● **WORK REQUEST**
Would you copy out only the lines from the one with "ATOM 255 C C" to the end of the records, exactly as they stand?

══ RECORDS FOR THE TASK

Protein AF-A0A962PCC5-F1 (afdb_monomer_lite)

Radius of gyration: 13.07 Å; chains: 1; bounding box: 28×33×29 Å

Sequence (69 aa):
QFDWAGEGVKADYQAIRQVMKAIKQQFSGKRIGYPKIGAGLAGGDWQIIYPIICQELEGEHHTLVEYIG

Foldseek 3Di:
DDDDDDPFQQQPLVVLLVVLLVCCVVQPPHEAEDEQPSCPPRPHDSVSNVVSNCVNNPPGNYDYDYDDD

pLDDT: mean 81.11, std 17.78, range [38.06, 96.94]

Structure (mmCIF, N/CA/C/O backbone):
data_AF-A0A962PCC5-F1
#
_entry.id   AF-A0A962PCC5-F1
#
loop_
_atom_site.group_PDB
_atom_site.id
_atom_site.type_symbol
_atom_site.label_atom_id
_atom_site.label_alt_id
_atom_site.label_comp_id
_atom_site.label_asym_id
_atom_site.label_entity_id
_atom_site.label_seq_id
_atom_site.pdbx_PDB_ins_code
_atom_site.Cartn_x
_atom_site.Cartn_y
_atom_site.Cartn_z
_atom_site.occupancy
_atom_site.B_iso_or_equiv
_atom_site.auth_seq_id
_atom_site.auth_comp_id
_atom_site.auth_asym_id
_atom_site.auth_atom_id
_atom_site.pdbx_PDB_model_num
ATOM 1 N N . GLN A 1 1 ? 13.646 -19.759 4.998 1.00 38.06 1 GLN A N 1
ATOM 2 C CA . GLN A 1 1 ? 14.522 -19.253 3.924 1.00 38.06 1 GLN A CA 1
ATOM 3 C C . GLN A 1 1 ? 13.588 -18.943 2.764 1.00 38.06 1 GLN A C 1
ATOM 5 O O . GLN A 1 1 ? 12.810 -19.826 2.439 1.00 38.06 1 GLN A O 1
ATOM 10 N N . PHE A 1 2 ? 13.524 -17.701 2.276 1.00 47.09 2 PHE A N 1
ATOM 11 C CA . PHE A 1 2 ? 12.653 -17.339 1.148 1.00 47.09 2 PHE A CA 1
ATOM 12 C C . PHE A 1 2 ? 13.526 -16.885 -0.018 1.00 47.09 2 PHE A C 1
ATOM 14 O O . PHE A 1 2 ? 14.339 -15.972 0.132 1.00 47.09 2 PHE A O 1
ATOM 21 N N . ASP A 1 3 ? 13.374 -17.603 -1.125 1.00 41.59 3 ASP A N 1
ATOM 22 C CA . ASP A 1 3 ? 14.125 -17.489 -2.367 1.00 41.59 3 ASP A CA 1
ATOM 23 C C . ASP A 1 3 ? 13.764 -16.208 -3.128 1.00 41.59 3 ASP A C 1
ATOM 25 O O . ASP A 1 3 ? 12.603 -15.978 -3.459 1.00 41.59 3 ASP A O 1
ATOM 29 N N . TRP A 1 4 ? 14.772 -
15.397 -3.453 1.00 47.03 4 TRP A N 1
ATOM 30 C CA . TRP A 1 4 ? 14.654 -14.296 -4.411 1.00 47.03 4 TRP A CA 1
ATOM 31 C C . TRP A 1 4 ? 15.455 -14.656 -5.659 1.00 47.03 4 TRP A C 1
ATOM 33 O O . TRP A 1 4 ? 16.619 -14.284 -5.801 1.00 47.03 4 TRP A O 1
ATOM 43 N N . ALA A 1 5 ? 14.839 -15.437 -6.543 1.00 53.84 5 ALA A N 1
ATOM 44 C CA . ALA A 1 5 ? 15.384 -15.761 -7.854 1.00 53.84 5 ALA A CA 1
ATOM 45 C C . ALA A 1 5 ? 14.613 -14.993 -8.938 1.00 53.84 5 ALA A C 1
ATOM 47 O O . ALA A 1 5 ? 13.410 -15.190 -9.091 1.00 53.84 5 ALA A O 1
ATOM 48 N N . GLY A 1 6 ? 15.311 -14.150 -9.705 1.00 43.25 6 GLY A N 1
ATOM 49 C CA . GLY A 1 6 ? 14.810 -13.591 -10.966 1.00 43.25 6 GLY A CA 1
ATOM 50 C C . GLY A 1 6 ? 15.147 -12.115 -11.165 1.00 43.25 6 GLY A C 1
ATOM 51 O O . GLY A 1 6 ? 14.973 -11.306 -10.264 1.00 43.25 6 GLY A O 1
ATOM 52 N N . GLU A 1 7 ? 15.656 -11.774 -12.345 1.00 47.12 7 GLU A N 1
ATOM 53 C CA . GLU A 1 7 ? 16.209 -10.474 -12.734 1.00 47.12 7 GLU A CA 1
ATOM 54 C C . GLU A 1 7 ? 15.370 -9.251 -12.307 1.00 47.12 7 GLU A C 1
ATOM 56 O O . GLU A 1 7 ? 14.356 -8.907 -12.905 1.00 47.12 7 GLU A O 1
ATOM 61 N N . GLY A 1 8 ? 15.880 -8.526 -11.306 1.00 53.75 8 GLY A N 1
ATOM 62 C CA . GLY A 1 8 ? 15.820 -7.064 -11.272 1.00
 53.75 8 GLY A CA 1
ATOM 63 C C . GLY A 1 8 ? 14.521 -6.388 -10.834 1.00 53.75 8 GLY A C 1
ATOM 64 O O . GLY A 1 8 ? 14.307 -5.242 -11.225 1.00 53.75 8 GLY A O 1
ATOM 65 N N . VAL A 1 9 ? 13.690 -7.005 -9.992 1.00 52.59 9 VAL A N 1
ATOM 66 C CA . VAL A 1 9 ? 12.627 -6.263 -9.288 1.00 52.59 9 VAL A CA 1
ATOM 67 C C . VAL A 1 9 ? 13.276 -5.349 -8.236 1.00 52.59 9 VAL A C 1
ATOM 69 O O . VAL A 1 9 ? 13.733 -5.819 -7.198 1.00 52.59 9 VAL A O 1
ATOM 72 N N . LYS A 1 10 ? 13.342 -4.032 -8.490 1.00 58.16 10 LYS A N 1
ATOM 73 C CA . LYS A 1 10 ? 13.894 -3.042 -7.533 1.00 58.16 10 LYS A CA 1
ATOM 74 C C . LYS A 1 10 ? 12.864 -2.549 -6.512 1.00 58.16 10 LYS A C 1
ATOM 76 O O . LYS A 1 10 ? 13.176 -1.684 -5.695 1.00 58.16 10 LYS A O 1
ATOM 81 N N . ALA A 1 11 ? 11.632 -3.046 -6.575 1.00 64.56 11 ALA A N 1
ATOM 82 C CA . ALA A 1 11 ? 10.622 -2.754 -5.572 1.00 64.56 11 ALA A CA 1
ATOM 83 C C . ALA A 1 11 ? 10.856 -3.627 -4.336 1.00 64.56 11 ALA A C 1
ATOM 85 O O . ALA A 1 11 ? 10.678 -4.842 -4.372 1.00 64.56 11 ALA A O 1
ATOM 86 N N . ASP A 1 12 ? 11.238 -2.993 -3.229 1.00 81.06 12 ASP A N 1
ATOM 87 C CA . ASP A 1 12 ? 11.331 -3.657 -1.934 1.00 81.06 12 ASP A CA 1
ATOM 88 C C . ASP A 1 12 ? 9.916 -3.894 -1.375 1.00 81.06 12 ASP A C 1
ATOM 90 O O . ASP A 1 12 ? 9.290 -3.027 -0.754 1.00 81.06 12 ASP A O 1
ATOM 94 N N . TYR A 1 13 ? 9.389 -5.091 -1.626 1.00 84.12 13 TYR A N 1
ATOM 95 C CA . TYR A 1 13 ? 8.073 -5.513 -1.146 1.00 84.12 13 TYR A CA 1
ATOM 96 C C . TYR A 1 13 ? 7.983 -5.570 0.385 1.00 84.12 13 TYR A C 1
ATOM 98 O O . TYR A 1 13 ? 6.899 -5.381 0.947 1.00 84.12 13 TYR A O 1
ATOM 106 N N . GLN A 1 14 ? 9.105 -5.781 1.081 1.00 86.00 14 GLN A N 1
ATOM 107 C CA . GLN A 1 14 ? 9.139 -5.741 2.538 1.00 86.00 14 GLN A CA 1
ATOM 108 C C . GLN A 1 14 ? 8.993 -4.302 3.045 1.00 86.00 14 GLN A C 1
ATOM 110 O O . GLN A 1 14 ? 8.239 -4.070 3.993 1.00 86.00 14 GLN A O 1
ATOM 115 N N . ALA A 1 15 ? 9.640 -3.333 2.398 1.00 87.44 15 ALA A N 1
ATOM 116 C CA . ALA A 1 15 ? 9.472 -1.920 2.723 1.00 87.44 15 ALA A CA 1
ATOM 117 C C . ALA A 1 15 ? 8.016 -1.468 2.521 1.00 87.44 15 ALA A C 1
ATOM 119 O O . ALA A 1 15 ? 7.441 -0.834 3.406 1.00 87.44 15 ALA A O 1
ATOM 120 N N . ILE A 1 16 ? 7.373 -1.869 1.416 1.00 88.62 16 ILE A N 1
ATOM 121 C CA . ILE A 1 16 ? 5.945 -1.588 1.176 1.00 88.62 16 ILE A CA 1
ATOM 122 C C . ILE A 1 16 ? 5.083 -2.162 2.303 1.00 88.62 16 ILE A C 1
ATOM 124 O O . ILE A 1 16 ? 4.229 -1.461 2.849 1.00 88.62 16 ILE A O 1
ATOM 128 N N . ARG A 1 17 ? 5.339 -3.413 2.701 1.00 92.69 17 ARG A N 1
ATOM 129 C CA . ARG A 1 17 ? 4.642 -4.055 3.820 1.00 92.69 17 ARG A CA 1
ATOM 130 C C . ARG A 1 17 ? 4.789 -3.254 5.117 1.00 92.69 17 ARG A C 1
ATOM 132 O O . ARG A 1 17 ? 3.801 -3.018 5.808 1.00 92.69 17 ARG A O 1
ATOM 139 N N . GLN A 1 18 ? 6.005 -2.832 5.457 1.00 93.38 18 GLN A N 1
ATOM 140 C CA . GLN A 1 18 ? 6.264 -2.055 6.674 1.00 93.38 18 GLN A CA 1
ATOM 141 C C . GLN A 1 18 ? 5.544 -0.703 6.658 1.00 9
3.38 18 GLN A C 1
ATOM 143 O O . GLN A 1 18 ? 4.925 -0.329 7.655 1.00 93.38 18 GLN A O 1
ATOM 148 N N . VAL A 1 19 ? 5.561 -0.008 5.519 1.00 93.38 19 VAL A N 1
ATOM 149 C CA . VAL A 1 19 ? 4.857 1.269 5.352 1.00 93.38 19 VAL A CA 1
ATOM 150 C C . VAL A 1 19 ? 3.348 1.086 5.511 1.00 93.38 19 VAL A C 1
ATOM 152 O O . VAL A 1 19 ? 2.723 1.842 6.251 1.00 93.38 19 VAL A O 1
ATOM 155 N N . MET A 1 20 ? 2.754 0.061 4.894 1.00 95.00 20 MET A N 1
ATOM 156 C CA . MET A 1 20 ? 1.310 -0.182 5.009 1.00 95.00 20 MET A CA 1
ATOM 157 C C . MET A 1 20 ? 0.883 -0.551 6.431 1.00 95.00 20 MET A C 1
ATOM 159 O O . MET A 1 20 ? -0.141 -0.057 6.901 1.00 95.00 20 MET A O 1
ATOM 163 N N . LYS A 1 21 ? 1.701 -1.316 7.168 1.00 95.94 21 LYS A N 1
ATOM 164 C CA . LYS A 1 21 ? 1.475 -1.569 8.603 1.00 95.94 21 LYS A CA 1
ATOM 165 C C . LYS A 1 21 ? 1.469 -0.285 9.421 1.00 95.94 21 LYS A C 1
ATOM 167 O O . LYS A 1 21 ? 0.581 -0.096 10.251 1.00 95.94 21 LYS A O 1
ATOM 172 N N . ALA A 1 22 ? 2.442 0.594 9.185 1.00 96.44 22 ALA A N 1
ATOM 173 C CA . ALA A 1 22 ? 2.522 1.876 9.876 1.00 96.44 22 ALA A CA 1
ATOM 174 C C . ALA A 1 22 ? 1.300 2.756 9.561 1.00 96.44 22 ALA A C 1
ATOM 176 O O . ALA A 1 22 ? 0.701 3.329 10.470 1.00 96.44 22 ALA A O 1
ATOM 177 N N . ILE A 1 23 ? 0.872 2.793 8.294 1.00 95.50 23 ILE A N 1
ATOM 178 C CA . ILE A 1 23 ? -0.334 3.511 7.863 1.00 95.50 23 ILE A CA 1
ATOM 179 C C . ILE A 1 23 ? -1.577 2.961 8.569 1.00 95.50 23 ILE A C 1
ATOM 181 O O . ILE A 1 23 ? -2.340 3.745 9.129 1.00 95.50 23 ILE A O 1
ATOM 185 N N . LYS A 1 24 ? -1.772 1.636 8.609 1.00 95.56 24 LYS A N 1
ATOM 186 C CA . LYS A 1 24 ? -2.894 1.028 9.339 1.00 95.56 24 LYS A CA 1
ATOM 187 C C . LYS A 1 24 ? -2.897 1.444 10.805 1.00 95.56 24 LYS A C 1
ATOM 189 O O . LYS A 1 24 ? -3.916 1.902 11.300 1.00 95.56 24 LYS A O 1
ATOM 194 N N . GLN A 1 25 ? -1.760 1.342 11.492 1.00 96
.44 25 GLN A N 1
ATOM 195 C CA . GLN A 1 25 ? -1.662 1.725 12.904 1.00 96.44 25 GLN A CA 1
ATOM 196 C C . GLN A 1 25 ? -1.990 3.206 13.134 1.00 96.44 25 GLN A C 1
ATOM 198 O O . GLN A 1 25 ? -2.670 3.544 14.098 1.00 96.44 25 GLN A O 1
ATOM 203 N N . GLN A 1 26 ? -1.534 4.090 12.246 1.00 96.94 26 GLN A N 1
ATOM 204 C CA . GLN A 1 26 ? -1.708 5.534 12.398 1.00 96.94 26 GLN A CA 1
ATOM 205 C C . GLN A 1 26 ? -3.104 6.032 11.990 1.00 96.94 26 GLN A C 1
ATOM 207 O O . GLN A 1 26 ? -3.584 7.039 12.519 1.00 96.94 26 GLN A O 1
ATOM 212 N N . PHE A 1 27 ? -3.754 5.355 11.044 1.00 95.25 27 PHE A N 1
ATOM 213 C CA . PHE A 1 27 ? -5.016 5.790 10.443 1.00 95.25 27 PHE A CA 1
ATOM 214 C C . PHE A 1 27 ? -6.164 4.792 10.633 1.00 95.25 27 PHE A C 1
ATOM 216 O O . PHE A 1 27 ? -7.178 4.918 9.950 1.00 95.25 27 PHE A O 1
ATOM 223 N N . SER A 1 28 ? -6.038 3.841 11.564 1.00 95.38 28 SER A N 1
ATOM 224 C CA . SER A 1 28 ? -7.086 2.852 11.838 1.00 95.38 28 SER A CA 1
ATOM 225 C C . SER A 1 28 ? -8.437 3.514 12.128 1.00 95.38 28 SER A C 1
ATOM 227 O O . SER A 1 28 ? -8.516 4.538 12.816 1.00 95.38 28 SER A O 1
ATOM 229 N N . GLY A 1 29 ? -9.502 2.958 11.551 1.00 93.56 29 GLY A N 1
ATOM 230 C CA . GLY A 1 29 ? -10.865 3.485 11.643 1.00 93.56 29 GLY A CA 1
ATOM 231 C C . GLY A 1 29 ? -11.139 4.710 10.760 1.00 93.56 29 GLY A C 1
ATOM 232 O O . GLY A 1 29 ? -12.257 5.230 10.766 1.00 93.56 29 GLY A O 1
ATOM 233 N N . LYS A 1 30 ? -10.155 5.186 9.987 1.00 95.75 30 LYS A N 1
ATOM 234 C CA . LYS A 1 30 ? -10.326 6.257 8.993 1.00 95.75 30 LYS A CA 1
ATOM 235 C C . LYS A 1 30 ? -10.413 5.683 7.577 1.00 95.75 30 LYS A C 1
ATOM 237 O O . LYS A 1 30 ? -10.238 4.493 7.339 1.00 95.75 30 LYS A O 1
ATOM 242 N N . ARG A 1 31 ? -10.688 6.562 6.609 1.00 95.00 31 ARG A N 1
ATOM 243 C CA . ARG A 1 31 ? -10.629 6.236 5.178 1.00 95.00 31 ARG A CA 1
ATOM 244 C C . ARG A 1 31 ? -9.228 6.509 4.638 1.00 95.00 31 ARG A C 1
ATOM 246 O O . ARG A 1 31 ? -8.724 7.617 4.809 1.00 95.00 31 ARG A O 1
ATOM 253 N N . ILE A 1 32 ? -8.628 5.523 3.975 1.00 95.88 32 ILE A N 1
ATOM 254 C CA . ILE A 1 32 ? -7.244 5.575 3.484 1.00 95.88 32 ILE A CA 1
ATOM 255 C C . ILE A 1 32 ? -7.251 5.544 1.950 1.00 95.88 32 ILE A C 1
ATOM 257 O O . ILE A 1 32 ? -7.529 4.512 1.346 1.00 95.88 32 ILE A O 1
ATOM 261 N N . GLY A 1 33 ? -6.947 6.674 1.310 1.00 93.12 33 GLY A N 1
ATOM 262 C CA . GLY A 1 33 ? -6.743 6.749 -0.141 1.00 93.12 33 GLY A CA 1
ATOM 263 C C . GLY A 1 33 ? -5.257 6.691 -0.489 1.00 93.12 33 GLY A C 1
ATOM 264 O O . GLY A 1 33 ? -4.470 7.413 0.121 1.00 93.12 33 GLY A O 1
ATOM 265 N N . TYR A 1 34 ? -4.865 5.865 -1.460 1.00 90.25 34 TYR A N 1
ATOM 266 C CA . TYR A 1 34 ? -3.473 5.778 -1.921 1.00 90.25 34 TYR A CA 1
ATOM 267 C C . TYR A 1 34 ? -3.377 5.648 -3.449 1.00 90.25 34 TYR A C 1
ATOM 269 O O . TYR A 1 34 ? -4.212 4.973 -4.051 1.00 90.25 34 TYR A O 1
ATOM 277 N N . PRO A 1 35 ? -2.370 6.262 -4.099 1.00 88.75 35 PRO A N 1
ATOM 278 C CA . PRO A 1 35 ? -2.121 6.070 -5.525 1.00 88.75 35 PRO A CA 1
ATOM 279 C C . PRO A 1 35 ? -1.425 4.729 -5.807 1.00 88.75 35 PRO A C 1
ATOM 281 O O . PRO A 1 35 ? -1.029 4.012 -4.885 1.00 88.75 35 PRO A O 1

════

● **RESPONSE TO THIS TASK**
ATOM 255 C C . ILE A 1 32 ? -7.251 5.544 1.950 1.00 95.88 32 ILE A C 1
ATOM 257 O O . ILE A 1 32 ? -7.529 4.512 1.346 1.00 95.88 32 ILE A O 1
ATOM 261 N N . GLY A 1 33 ? -6.947 6.674 1.310 1.00 93.12 33 GLY A N 1
ATOM 262 C CA . GLY A 1 33 ? -6.743 6.749 -0.141 1.00 93.12 33 GLY A CA 1
ATOM 263 C C . GLY A 1 33 ? -5.257 6.691 -0.489 1.00 93.12 33 GLY A C 1
ATOM 264 O O . GLY A 1 33 ? -4.470 7.413 0.121 1.00 93.12 33 GLY A O 1
ATOM 265 N N . TYR A 1 34 ? -4.865 5.865 -1.460 1.00 90.25 34 TYR A N 1
ATOM 266 C CA . TYR A 1 34 ? -3.473 5.778 -1.921 1.00 90.25 34 TYR A CA 1
ATOM 267 C C . TYR A 1 34 ? -3.377 5.648 -3.449 1.00 90.25 34 TYR A C 1
ATOM 269 O O . TYR A 1 34 ? -4.212 4.973 -4.051 1.00 90.25 34 TYR A O 1
ATOM 277 N N . PRO A 1 35 ? -2.370 6.262 -4.099 1.00 88.75 35 PRO A N 1
ATOM 278 C CA . PRO A 1 35 ? -2.121 6.070 -5.525 1.00 88.75 35 PRO A CA 1
ATOM 279 C C . PRO A 1 35 ? -1.425 4.729 -5.807 1.00 88.75 35 PRO A C 1
ATOM 281 O O . PRO A 1 35 ? -1.029 4.012 -4.885 1.00 88.75 35 PRO A O 1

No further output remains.